#### [What to produce]
Using the entries below, write out the line with "Protein AF-A0A4R0IFQ4-F1 (afdb_monomer_lite)", the line with "ATOM 3 C C . MET A 1 1 ? 15.363", and every line in between, exactly as each is written.

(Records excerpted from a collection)

*** Block opens ***

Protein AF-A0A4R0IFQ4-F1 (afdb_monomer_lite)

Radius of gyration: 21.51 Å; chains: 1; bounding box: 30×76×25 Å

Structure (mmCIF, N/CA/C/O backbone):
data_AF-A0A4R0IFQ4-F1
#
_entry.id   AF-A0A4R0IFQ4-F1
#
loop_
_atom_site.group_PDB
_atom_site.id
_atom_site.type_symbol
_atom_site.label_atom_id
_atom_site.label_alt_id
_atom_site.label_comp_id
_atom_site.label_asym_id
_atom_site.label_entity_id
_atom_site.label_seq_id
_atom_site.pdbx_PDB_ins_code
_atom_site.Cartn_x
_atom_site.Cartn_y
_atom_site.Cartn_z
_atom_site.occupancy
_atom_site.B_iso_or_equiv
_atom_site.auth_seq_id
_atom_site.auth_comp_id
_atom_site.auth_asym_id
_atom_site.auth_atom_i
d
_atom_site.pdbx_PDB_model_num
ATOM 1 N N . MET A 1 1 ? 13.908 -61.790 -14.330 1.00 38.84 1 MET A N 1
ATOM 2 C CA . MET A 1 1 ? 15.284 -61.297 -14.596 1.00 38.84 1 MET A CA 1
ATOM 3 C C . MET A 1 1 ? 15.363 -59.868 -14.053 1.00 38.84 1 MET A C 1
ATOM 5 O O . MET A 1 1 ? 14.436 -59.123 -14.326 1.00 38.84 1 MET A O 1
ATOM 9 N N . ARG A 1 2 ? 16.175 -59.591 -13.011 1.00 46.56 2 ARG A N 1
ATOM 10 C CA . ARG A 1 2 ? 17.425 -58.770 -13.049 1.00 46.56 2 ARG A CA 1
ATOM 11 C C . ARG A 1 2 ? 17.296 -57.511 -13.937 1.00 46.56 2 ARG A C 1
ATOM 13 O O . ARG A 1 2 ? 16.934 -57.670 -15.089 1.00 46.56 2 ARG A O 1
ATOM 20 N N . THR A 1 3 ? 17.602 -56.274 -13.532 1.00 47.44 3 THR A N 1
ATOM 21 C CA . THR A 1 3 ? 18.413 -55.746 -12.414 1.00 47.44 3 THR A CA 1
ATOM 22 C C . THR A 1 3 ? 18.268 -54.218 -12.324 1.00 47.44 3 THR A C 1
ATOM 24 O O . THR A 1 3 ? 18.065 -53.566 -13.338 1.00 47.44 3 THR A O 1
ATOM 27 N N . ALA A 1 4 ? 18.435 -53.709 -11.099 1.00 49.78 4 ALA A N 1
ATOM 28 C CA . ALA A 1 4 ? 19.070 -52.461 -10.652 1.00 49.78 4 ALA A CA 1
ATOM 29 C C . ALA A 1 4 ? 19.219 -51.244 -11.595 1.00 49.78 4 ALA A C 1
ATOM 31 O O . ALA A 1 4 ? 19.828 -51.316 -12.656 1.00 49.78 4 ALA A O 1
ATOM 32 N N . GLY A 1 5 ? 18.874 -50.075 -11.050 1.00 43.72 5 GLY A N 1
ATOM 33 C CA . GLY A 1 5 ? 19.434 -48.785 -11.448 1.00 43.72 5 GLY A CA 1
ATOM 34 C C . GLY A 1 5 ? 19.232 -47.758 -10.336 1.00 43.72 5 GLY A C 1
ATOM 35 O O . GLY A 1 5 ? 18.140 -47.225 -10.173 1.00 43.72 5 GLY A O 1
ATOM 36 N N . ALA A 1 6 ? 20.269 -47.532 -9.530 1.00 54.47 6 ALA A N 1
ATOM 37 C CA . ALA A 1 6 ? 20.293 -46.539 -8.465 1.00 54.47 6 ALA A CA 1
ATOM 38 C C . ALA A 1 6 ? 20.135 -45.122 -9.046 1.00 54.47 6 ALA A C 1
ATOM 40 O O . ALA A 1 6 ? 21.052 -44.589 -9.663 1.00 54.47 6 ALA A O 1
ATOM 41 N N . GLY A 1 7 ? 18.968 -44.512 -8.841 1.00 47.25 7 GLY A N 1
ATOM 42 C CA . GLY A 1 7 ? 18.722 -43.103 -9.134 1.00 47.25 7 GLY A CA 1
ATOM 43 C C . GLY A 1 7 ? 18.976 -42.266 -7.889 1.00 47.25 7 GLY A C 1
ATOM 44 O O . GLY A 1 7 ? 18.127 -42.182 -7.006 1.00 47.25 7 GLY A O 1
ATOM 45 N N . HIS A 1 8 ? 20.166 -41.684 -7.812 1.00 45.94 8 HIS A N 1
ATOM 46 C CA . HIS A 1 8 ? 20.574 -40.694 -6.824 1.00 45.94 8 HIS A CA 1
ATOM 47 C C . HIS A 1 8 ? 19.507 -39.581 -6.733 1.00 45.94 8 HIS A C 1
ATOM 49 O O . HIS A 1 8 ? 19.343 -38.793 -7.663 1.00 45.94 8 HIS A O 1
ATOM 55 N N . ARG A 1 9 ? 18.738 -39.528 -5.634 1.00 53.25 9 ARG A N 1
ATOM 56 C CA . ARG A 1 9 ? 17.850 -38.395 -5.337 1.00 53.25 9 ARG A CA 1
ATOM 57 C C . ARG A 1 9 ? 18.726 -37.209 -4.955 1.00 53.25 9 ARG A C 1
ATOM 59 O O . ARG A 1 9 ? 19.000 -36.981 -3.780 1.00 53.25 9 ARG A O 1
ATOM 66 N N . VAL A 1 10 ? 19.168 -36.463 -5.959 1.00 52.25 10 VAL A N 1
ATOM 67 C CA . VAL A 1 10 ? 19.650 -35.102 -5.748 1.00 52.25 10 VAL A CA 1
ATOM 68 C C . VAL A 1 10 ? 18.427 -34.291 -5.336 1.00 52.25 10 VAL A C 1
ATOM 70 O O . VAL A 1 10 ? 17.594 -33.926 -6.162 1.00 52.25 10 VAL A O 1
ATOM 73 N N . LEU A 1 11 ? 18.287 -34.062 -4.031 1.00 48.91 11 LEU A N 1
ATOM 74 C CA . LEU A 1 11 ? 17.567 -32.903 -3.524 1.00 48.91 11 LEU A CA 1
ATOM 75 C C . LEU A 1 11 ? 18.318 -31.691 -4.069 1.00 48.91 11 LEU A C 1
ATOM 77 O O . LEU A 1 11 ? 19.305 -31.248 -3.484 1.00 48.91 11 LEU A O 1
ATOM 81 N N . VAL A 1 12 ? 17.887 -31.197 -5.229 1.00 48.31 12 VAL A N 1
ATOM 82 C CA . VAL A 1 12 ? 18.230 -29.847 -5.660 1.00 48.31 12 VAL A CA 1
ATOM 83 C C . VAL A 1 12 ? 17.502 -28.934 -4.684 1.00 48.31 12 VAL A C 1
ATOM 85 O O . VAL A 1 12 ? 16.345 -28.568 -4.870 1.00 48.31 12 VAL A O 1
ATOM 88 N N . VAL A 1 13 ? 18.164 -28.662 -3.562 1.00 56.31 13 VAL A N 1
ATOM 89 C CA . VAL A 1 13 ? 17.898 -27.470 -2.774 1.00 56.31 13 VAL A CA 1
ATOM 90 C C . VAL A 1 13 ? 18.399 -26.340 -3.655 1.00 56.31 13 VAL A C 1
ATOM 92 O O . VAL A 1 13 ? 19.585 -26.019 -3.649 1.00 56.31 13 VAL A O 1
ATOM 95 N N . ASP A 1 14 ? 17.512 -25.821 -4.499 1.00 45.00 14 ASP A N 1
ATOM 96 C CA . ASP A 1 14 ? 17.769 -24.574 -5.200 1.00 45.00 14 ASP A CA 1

*** Block closes ***
*** Block opens ***

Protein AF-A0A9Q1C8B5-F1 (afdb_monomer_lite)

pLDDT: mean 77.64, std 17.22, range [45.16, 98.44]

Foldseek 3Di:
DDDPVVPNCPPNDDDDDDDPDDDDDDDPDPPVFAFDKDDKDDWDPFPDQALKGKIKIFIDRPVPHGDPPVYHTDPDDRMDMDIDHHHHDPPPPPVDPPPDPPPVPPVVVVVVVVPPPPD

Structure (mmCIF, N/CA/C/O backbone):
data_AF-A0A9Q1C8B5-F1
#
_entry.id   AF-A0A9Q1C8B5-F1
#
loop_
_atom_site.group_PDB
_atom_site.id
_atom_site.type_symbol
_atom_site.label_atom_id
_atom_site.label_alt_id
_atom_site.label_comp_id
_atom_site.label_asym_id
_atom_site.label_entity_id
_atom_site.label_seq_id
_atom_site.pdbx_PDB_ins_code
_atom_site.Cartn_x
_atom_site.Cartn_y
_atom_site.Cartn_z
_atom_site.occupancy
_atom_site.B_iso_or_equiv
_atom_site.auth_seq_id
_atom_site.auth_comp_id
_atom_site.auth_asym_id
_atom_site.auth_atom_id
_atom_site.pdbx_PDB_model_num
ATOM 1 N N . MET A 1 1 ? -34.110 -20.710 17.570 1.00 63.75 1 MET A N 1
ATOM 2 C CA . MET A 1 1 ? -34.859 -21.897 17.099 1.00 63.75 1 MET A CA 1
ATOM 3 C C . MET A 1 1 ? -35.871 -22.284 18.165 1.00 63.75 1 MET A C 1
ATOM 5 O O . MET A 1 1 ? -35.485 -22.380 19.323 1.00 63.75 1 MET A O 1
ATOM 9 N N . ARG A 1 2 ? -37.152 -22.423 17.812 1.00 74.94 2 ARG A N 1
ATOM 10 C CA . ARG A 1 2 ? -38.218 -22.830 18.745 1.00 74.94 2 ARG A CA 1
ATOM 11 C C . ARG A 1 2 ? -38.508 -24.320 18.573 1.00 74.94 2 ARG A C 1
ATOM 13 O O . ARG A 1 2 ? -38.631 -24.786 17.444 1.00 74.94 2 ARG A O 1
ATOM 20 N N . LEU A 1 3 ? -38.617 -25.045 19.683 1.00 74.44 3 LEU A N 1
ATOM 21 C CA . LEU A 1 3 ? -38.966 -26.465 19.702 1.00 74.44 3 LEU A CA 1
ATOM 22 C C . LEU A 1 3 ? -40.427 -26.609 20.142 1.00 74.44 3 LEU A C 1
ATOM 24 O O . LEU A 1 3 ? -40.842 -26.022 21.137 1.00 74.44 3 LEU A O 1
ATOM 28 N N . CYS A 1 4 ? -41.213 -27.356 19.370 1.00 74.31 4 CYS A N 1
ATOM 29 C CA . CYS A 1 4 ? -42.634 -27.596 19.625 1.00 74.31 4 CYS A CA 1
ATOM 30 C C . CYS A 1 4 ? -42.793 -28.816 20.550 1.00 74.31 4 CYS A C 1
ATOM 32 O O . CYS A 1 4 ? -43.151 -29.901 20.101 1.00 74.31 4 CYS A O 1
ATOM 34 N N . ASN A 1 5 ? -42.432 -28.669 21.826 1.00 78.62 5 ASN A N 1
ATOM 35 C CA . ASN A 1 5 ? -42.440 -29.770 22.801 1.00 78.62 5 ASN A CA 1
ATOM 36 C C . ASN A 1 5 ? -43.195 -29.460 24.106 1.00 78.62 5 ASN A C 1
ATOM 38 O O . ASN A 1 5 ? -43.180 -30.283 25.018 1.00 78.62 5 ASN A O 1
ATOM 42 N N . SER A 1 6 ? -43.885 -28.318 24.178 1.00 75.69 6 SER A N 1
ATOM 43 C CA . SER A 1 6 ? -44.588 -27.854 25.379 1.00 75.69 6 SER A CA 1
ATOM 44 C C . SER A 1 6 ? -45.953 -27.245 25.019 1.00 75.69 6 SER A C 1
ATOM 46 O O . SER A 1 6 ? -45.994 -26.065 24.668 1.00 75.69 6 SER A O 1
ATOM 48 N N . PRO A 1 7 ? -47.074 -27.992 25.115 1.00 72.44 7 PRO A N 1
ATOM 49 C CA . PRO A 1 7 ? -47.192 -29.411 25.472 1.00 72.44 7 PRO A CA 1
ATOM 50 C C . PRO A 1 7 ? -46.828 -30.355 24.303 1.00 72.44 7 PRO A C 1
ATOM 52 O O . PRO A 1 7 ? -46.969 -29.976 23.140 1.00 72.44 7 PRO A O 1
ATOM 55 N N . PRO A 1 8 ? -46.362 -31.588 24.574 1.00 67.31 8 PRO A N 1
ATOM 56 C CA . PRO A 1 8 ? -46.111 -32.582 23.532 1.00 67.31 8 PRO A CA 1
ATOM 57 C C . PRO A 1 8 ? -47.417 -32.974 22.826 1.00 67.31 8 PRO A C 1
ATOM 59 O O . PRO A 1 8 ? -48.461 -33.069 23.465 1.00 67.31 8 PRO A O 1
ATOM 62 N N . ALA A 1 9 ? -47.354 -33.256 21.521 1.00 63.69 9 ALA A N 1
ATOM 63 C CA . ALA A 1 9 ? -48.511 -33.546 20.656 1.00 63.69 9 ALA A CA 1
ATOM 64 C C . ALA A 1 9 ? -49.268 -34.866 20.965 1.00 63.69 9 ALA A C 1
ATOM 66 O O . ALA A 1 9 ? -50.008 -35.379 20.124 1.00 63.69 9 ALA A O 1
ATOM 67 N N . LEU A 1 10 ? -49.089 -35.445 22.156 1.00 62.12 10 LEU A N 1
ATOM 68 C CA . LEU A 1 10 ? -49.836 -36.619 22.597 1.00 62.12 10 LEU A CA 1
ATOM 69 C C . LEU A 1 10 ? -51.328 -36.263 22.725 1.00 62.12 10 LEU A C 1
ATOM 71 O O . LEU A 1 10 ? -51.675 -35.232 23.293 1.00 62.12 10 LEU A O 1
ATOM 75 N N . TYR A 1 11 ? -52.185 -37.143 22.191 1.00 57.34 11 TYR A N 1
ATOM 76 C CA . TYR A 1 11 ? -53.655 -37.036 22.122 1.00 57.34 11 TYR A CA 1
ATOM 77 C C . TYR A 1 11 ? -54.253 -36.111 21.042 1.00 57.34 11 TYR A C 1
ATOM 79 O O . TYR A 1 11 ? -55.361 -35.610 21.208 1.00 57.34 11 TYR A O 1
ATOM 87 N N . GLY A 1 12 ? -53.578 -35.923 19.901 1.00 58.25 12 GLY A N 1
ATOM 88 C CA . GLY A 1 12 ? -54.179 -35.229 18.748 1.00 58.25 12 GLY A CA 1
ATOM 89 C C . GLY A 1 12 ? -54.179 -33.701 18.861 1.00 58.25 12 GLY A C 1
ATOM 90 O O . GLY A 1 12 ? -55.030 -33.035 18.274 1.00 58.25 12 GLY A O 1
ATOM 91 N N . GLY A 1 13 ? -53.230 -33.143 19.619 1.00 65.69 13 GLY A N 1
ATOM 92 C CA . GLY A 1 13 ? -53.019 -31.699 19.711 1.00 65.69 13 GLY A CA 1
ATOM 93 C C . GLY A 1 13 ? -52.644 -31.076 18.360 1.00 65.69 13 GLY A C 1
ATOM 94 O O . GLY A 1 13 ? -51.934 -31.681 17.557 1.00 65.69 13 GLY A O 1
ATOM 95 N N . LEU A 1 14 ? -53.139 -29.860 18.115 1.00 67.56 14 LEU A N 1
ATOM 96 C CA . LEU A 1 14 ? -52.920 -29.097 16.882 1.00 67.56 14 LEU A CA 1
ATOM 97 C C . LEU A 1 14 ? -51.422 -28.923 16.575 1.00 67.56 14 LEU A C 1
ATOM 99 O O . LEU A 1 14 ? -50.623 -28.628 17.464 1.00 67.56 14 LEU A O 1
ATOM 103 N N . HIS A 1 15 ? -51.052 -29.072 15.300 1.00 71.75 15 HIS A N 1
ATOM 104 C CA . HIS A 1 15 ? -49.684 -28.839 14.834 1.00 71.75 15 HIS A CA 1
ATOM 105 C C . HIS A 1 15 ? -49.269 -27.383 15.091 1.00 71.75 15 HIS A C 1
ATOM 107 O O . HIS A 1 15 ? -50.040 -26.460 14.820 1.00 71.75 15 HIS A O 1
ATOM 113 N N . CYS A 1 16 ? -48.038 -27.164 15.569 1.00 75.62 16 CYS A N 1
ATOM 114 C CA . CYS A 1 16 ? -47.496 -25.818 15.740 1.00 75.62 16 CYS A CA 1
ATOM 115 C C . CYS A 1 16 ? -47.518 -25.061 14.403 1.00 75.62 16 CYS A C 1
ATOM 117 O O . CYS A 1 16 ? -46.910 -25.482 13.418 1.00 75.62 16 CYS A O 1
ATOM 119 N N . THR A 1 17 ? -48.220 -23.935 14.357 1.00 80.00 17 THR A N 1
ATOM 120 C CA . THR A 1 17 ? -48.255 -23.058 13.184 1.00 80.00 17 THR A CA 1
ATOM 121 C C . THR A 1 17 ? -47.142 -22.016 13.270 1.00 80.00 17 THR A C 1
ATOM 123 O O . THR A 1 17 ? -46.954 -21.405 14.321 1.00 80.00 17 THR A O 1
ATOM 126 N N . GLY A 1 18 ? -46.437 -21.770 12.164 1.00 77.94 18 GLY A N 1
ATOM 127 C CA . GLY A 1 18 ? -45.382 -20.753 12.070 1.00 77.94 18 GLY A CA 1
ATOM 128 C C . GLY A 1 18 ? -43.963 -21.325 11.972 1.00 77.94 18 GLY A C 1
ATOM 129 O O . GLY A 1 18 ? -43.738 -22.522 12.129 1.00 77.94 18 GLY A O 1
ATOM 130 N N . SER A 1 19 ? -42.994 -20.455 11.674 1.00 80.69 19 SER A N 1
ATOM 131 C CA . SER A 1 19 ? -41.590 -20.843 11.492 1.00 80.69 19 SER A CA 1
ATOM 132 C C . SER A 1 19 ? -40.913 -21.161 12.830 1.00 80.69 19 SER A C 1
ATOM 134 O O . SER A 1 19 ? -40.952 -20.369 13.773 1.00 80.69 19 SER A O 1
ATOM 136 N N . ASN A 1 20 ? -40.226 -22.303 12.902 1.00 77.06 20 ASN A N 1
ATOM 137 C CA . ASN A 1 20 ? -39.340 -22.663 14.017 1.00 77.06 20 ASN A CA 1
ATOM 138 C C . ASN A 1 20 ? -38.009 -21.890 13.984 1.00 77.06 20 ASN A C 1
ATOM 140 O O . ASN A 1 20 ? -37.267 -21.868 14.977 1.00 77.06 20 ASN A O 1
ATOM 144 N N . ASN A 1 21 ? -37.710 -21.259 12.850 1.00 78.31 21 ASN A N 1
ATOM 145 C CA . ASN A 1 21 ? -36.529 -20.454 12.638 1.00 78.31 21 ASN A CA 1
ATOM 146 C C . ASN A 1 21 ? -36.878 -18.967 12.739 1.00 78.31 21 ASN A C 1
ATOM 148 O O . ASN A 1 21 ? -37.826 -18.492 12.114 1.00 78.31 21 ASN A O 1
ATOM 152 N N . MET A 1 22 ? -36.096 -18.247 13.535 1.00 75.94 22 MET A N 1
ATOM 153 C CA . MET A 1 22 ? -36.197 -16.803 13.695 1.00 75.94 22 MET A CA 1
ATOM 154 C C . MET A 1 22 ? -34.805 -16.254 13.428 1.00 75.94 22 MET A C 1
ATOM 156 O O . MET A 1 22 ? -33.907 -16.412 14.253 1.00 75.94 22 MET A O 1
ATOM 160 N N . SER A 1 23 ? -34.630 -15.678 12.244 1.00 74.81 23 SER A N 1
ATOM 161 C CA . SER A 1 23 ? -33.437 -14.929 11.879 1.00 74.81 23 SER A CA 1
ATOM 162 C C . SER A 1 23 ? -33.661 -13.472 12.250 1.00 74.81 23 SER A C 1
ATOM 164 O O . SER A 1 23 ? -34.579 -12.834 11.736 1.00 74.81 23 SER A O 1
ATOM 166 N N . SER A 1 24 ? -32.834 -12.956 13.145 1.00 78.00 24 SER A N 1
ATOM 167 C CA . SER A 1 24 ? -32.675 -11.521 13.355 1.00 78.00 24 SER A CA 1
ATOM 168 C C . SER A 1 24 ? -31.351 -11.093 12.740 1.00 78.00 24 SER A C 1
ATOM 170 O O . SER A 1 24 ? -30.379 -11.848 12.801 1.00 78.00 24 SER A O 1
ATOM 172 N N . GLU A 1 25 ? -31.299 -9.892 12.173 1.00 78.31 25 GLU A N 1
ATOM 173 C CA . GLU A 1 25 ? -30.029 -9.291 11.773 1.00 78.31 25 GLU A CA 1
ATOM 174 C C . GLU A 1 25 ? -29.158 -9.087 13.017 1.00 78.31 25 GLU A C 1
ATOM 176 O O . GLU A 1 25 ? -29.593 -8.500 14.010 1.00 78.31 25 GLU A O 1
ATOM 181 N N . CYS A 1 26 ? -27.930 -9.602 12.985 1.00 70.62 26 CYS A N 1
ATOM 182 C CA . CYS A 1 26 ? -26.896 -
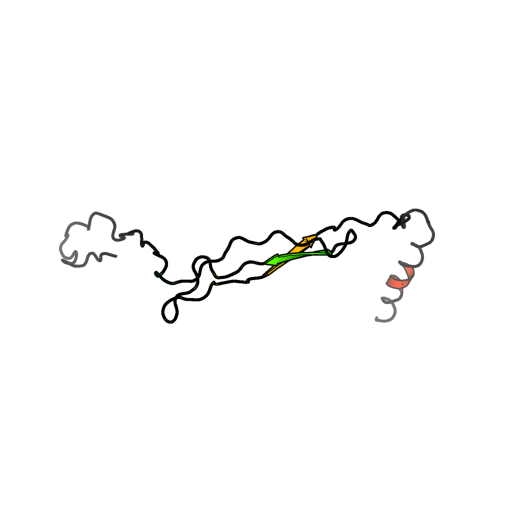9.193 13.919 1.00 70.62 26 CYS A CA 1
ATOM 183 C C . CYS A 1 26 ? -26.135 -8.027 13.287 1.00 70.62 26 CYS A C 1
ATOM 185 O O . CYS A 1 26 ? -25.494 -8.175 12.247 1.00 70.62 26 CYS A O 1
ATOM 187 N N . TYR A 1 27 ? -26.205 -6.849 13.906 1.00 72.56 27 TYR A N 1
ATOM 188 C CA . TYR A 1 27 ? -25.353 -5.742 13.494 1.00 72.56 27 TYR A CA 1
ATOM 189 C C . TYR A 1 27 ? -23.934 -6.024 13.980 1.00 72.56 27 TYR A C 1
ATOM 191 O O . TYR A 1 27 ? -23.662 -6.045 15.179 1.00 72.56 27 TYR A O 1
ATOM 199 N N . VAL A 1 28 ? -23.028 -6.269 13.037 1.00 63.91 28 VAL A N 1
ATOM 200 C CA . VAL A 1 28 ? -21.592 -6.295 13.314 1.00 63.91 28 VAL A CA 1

*** Block closes ***

#### [Expected answer]
Protein AF-A0A4R0IFQ4-F1 (afdb_monomer_lite)

Radius of gyration: 21.51 Å; chains: 1; bounding box: 30×76×25 Å

Structure (mmCIF, N/CA/C/O backbone):
data_AF-A0A4R0IFQ4-F1
#
_entry.id   AF-A0A4R0IFQ4-F1
#
loop_
_atom_site.group_PDB
_atom_site.id
_atom_site.type_symbol
_atom_site.label_atom_id
_atom_site.label_alt_id
_atom_site.label_comp_id
_atom_site.label_asym_id
_atom_site.label_entity_id
_atom_site.label_seq_id
_atom_site.pdbx_PDB_ins_code
_atom_site.Cartn_x
_atom_site.Cartn_y
_atom_site.Cartn_z
_atom_site.occupancy
_atom_site.B_iso_or_equiv
_atom_site.auth_seq_id
_atom_site.auth_comp_id
_atom_site.auth_asym_id
_atom_site.auth_atom_i
d
_atom_site.pdbx_PDB_model_num
ATOM 1 N N . MET A 1 1 ? 13.908 -61.790 -14.330 1.00 38.84 1 MET A N 1
ATOM 2 C CA . MET A 1 1 ? 15.284 -61.297 -14.596 1.00 38.84 1 MET A CA 1
ATOM 3 C C . MET A 1 1 ? 15.363 -59.868 -14.053 1.00 38.84 1 MET A C 1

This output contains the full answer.